五輪映す街頭テレビに人だかり 64年大会前に設置、半世紀またいだ歓声

 東京五輪開催中、日本最大級の日雇い労働者の街、大阪市西成区の「あいりん地区」では、街頭テレビで競技を楽しむ人たちの姿があった。昭和時代のテレビが普及していない頃にタイムスリップしたかのような光景。1964年の東京五輪の際、既に設置されていたことがうかがえる資料もあり、半世紀以上も前に同じ場所で声援が送られた可能性がある。

 7月29日夕、萩之茶屋南公園(通称・三角公園)の街頭テレビの前に10人ほどが集まり、柔道女子78キロ級の決勝戦を見守っていた。浜田尚里選手(30)が優勝を決めると「やった!」と歓声が上がった。近所の男性(60)は「自室にもテレビはあるけど、せっかくの五輪。誰かと一緒に見ると、より盛り上がる」と笑顔を見せた。

 西成区の資料には、64年五輪直前の同年9月に設置されたとの記載がある。
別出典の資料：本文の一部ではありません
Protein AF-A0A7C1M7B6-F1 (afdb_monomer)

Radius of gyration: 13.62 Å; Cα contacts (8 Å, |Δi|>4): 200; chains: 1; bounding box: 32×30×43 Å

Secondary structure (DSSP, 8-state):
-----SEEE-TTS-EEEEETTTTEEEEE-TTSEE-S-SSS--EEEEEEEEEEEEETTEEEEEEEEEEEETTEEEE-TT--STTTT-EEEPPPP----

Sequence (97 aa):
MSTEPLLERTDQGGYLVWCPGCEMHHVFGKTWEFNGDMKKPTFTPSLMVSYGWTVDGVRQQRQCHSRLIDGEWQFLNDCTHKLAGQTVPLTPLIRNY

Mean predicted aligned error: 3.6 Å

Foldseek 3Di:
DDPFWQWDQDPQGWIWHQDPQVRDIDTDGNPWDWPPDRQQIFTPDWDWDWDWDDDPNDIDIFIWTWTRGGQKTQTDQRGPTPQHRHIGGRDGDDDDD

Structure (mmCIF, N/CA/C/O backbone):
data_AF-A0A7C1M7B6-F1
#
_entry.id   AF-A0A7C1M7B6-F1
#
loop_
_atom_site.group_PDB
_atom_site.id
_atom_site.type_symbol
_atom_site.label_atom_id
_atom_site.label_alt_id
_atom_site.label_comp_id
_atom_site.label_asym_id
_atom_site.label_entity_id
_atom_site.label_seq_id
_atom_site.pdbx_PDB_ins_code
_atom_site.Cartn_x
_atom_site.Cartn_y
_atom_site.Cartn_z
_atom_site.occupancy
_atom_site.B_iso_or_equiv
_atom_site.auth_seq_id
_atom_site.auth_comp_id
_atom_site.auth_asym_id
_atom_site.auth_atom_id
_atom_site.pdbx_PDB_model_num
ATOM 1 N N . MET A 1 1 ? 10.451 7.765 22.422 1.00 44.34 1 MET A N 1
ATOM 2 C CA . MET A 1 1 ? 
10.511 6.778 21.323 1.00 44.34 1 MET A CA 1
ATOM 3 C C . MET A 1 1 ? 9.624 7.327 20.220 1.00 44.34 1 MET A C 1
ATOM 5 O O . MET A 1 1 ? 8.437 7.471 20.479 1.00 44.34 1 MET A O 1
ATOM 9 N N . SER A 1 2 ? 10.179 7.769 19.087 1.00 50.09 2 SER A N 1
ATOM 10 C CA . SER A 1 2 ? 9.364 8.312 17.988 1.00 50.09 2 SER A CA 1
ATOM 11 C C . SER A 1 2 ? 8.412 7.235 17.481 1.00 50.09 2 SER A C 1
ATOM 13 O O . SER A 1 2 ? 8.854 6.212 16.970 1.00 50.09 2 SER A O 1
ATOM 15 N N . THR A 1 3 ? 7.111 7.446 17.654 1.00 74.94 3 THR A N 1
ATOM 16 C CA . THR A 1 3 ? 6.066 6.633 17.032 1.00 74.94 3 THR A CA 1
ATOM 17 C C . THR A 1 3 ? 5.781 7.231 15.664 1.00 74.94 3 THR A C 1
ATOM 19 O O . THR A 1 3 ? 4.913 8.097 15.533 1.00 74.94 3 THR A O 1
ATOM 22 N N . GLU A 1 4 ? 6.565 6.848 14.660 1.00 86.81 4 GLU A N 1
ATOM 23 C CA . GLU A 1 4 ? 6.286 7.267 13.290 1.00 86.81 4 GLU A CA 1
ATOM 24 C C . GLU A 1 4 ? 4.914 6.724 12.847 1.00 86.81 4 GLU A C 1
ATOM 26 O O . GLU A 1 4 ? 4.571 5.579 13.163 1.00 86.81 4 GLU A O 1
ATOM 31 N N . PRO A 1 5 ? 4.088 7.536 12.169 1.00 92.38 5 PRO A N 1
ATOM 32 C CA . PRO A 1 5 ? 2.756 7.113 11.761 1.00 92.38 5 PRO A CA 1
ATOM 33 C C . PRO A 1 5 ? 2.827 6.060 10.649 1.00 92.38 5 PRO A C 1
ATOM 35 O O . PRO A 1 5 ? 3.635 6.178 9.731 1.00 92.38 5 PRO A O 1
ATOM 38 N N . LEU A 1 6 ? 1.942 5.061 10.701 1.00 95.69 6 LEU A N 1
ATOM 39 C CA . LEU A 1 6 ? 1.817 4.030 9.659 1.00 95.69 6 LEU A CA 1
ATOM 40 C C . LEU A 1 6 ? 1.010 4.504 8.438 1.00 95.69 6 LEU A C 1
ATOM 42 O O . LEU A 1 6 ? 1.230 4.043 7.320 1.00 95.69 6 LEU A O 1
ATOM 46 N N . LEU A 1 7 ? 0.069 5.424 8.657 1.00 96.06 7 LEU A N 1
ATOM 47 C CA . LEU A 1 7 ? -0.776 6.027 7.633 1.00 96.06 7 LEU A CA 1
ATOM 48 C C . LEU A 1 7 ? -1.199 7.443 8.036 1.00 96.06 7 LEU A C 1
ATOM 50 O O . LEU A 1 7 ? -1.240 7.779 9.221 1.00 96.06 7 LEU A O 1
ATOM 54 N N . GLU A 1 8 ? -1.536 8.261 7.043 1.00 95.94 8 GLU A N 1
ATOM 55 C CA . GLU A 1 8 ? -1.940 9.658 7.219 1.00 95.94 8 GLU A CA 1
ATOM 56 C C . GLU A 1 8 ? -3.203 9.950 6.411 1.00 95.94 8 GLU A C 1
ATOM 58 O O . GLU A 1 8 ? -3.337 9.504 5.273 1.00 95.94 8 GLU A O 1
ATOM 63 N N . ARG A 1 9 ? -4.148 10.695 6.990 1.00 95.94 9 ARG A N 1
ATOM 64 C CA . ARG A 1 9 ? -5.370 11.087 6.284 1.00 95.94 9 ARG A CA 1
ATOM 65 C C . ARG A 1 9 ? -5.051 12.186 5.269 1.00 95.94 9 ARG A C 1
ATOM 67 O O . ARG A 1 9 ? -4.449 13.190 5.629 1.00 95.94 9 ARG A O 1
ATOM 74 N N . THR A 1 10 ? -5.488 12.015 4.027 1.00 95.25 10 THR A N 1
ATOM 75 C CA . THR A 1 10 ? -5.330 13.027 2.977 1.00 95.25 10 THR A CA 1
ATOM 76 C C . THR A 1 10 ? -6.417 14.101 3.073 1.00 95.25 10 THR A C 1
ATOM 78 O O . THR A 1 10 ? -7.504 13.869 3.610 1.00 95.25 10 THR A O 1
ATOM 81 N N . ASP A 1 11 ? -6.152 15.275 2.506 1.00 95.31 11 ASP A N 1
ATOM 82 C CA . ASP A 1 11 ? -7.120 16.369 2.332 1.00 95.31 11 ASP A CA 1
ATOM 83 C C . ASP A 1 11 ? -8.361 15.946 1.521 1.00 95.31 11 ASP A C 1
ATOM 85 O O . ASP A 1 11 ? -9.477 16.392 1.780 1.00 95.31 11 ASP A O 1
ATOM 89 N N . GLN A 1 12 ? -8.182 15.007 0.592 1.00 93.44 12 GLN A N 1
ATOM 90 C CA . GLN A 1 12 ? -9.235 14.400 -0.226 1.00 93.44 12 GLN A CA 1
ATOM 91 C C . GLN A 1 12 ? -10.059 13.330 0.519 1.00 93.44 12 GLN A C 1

地元の鍛治三郎さん(77)は当時のあいりん地区を振り返り、今回の新型コロナウイルス流行下と同様に「手放しで五輪を喜んでいる状況ではなかった」と語る。地区では61年、大阪府警の事故対応などに不満を持った労働者の暴動が発生。その後も続き、治安は悪化していた。
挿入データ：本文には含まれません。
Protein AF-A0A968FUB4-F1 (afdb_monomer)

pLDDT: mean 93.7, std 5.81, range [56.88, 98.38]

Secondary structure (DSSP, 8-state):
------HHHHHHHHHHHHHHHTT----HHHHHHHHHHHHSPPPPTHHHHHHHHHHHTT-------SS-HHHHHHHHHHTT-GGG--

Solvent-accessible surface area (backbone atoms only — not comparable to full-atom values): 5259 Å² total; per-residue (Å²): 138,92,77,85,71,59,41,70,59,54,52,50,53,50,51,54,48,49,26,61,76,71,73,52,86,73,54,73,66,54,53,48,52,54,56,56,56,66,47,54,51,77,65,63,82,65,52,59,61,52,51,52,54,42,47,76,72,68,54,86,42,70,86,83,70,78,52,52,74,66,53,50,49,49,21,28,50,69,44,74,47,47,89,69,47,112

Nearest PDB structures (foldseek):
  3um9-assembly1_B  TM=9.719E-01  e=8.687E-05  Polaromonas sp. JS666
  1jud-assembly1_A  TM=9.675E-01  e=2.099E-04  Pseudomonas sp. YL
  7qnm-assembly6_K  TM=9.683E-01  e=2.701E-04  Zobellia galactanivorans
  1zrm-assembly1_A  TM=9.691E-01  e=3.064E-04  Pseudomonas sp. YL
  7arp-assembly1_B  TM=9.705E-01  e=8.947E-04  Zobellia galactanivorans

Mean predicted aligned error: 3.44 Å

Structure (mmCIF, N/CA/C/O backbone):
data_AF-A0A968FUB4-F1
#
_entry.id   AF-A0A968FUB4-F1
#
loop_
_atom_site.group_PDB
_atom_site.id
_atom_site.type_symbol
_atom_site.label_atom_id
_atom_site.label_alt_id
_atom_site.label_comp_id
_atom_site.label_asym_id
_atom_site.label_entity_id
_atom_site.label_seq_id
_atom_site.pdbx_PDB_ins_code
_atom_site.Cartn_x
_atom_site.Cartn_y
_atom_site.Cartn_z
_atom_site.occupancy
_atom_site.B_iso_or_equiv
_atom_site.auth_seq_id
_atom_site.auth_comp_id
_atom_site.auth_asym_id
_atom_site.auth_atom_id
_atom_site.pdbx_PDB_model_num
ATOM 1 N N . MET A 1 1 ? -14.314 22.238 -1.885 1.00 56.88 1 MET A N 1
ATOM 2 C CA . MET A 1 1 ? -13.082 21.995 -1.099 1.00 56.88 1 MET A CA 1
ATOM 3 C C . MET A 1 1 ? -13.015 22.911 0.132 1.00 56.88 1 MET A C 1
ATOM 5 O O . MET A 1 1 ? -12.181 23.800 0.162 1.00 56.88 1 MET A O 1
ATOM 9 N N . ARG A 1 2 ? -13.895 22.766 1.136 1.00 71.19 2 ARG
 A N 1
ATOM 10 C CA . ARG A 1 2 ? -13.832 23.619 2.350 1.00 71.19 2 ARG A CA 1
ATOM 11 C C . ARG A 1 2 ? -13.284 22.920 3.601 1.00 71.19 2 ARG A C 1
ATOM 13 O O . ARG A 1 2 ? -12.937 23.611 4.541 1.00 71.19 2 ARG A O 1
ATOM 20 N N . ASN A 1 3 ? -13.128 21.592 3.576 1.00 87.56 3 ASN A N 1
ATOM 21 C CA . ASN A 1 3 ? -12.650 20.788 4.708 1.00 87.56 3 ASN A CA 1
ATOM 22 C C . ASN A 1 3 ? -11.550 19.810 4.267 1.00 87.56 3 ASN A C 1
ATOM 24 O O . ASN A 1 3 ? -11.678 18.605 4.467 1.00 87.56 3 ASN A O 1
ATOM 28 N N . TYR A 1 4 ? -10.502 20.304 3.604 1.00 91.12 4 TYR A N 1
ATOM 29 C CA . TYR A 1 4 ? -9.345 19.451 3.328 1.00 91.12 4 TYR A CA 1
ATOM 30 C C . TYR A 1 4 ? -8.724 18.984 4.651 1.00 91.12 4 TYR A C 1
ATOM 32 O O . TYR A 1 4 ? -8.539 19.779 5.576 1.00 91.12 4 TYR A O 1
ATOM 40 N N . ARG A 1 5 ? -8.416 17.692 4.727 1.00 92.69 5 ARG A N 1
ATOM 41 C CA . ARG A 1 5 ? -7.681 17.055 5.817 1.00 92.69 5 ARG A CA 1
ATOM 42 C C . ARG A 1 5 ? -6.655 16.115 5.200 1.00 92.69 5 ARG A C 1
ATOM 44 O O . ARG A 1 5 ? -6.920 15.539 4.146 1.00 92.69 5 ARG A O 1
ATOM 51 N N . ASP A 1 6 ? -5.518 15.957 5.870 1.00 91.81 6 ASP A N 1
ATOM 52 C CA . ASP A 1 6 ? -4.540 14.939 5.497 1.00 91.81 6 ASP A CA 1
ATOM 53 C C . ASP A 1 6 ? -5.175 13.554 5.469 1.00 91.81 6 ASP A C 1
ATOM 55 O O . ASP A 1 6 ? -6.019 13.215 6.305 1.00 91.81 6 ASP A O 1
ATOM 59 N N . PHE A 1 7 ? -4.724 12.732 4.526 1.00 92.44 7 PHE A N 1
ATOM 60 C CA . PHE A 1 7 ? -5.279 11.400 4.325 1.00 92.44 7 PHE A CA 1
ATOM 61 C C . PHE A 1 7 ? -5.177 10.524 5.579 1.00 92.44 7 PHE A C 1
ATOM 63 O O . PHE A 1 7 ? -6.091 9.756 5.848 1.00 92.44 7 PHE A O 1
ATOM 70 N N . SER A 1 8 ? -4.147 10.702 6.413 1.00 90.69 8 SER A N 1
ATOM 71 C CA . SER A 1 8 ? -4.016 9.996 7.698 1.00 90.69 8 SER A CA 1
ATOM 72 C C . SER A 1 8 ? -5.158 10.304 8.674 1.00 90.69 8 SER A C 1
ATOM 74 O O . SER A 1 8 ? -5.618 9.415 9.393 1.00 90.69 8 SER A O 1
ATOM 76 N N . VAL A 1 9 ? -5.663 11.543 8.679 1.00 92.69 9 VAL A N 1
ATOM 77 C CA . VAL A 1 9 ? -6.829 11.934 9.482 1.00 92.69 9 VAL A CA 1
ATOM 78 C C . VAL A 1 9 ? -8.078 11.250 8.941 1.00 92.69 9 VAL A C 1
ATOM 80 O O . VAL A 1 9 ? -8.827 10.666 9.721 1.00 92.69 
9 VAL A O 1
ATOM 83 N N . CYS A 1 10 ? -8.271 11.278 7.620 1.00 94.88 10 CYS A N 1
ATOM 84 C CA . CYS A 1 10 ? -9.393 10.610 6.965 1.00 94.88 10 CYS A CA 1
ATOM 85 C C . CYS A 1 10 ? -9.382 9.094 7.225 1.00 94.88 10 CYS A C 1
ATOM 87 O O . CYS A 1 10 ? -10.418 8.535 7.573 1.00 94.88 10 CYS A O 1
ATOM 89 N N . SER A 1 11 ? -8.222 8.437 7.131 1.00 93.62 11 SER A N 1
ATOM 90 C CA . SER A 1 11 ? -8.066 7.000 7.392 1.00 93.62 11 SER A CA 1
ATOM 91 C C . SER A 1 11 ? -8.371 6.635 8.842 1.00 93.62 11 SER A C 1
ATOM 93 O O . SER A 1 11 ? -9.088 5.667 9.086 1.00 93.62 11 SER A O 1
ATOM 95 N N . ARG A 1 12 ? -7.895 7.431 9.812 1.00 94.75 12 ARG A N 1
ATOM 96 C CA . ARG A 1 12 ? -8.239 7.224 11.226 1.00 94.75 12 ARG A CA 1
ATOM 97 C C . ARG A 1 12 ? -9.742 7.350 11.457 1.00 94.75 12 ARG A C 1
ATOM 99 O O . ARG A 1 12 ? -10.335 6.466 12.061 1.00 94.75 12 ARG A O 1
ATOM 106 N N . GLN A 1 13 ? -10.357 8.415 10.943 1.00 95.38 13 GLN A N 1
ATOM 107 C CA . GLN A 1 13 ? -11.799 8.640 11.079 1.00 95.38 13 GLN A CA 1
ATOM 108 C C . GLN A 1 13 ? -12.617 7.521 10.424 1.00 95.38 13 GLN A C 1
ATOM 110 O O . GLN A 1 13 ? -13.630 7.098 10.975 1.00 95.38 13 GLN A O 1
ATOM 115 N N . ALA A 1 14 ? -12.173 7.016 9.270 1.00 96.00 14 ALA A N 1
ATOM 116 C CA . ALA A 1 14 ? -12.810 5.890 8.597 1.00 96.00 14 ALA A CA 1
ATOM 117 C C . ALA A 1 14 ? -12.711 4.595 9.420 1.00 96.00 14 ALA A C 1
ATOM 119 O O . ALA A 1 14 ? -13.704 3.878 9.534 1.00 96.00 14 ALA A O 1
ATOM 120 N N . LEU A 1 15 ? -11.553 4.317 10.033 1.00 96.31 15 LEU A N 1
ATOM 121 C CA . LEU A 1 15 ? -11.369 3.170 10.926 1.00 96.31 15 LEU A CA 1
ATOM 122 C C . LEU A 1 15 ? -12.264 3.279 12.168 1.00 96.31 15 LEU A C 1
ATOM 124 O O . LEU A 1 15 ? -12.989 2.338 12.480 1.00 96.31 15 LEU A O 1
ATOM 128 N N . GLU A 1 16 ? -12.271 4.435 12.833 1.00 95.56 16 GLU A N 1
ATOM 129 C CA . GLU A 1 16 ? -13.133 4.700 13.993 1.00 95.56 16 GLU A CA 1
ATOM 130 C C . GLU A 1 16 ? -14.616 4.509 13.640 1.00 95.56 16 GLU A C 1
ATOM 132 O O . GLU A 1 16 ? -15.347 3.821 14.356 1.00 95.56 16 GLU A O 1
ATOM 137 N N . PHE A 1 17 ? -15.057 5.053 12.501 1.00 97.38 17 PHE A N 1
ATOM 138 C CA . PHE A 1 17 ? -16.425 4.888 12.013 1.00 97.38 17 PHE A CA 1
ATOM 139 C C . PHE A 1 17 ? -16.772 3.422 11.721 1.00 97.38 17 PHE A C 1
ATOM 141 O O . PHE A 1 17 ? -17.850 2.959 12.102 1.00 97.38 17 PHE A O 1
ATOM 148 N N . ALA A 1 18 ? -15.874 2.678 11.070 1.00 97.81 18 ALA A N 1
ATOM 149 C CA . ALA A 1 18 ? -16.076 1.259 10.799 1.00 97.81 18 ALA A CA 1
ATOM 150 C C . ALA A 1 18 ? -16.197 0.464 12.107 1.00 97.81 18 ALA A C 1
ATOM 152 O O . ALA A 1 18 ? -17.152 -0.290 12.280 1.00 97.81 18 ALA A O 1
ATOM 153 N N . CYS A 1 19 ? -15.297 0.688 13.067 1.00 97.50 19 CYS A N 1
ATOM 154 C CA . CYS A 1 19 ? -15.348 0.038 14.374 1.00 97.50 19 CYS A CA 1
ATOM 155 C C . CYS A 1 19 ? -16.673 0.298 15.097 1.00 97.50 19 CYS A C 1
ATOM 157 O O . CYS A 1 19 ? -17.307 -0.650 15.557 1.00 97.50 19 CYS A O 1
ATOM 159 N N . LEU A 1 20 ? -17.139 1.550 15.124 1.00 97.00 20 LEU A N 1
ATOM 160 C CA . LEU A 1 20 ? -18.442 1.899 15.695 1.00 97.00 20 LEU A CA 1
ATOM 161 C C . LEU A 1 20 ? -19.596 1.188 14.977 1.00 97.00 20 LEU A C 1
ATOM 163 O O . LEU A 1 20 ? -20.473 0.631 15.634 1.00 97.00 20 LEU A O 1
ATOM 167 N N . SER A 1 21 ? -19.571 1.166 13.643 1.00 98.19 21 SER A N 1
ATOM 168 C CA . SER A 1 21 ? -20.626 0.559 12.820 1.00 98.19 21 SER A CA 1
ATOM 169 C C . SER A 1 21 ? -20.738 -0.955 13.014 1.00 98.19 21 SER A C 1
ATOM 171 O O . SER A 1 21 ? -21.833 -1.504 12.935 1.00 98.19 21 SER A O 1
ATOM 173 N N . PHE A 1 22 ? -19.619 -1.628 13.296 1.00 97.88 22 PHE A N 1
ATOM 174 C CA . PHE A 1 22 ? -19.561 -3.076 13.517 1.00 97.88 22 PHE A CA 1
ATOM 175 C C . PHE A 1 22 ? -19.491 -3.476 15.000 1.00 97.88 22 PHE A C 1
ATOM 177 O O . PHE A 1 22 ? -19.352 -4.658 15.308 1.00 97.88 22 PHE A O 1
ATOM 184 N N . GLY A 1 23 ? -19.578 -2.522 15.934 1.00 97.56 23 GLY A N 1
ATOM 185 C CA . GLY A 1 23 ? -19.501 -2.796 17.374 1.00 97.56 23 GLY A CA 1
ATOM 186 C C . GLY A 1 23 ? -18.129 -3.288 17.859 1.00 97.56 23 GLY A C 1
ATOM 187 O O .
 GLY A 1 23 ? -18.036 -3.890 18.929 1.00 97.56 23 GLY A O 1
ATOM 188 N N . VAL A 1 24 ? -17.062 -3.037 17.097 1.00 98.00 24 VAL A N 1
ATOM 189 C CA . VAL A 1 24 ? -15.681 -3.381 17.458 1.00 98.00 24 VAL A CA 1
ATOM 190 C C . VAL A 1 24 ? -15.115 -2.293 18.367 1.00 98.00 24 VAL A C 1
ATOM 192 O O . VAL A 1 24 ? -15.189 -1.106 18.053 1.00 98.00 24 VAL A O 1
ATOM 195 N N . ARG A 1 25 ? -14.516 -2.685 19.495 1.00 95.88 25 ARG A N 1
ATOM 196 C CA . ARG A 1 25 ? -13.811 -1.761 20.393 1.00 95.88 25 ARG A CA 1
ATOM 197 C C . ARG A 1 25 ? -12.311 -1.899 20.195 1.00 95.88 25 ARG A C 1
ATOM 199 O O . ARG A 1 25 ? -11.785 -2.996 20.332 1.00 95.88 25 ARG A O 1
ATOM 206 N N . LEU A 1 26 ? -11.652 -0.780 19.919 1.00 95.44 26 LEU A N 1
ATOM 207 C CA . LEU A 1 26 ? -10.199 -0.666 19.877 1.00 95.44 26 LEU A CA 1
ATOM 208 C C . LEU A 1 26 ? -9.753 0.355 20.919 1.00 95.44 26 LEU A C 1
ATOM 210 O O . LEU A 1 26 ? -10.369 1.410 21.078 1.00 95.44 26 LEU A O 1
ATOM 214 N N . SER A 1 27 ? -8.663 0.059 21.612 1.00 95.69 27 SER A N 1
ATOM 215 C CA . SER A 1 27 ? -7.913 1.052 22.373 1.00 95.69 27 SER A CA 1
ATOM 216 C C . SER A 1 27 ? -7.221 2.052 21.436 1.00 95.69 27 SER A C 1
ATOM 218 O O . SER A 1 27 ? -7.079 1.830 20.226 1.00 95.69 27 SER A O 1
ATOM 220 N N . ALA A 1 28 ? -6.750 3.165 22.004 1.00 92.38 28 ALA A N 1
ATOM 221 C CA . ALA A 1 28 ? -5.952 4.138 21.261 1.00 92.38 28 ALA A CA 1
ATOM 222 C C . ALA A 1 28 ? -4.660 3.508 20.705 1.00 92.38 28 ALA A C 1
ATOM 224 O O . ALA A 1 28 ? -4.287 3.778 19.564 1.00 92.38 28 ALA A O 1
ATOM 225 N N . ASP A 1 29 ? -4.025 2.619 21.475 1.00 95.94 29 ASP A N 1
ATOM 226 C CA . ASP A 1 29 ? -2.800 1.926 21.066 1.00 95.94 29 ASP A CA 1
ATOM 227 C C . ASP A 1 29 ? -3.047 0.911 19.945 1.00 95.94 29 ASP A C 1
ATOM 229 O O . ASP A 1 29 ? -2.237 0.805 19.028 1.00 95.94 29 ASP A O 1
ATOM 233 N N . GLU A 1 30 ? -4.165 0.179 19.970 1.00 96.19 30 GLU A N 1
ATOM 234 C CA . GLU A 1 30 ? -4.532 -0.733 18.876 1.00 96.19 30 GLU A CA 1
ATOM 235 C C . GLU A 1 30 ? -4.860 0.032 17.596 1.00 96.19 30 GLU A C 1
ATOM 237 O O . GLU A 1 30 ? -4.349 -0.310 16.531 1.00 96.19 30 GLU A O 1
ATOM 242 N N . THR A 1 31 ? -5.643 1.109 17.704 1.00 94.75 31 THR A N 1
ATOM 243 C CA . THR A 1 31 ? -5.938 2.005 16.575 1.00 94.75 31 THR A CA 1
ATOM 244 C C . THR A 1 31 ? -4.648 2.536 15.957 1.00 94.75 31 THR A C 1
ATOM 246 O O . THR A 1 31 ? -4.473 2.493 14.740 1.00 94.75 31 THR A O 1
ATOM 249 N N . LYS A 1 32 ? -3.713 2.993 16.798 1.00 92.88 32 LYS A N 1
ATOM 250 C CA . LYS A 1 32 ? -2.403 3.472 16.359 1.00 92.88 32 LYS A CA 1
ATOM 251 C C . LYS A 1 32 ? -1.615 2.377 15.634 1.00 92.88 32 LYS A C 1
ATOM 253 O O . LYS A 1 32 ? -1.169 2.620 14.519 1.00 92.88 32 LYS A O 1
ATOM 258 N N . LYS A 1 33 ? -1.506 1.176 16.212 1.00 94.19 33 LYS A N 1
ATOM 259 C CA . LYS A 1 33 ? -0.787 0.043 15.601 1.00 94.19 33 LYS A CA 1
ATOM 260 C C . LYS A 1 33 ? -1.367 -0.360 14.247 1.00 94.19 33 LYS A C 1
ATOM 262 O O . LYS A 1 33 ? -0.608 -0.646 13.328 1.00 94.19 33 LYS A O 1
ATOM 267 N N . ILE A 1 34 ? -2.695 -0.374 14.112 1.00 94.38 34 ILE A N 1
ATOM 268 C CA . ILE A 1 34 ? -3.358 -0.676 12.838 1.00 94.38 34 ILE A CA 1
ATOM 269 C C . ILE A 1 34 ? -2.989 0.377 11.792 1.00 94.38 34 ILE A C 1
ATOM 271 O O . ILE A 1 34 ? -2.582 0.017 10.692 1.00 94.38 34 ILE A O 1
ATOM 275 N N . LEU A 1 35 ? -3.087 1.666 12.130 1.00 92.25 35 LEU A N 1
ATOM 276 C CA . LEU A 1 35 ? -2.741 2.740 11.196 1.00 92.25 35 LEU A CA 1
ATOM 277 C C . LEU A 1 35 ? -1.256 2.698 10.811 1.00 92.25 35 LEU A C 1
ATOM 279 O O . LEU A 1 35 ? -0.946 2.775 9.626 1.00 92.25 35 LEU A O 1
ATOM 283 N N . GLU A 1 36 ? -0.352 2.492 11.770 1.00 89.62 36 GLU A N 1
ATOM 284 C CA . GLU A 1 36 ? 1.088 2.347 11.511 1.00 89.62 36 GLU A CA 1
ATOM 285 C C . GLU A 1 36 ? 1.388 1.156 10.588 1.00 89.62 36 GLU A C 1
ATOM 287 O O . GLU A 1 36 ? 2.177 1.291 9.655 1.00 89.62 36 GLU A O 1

 西成区の担当者によると、70年代には西成署がテレビを管理していたという。暴動は繰り返されたが、鍛治さんによると、そんな中でもプロ野球やプロレスが中継されると人だかりができた。

 2018年春に故障した際、存続させるかどうかが議論になった。日雇い労働者は減少したが、一部に強い希望があり、約1年後に地元の簡易宿泊所や町内会でつくる合同会社が管理を引き継いだ。10人ほどだった視聴者は五輪開催中、20~30人に増えたといい、同社の牧憲一事務局長(51)は「ここは労働者の憩いの場。必要とされる限り、テレビを残していきたい」と話した。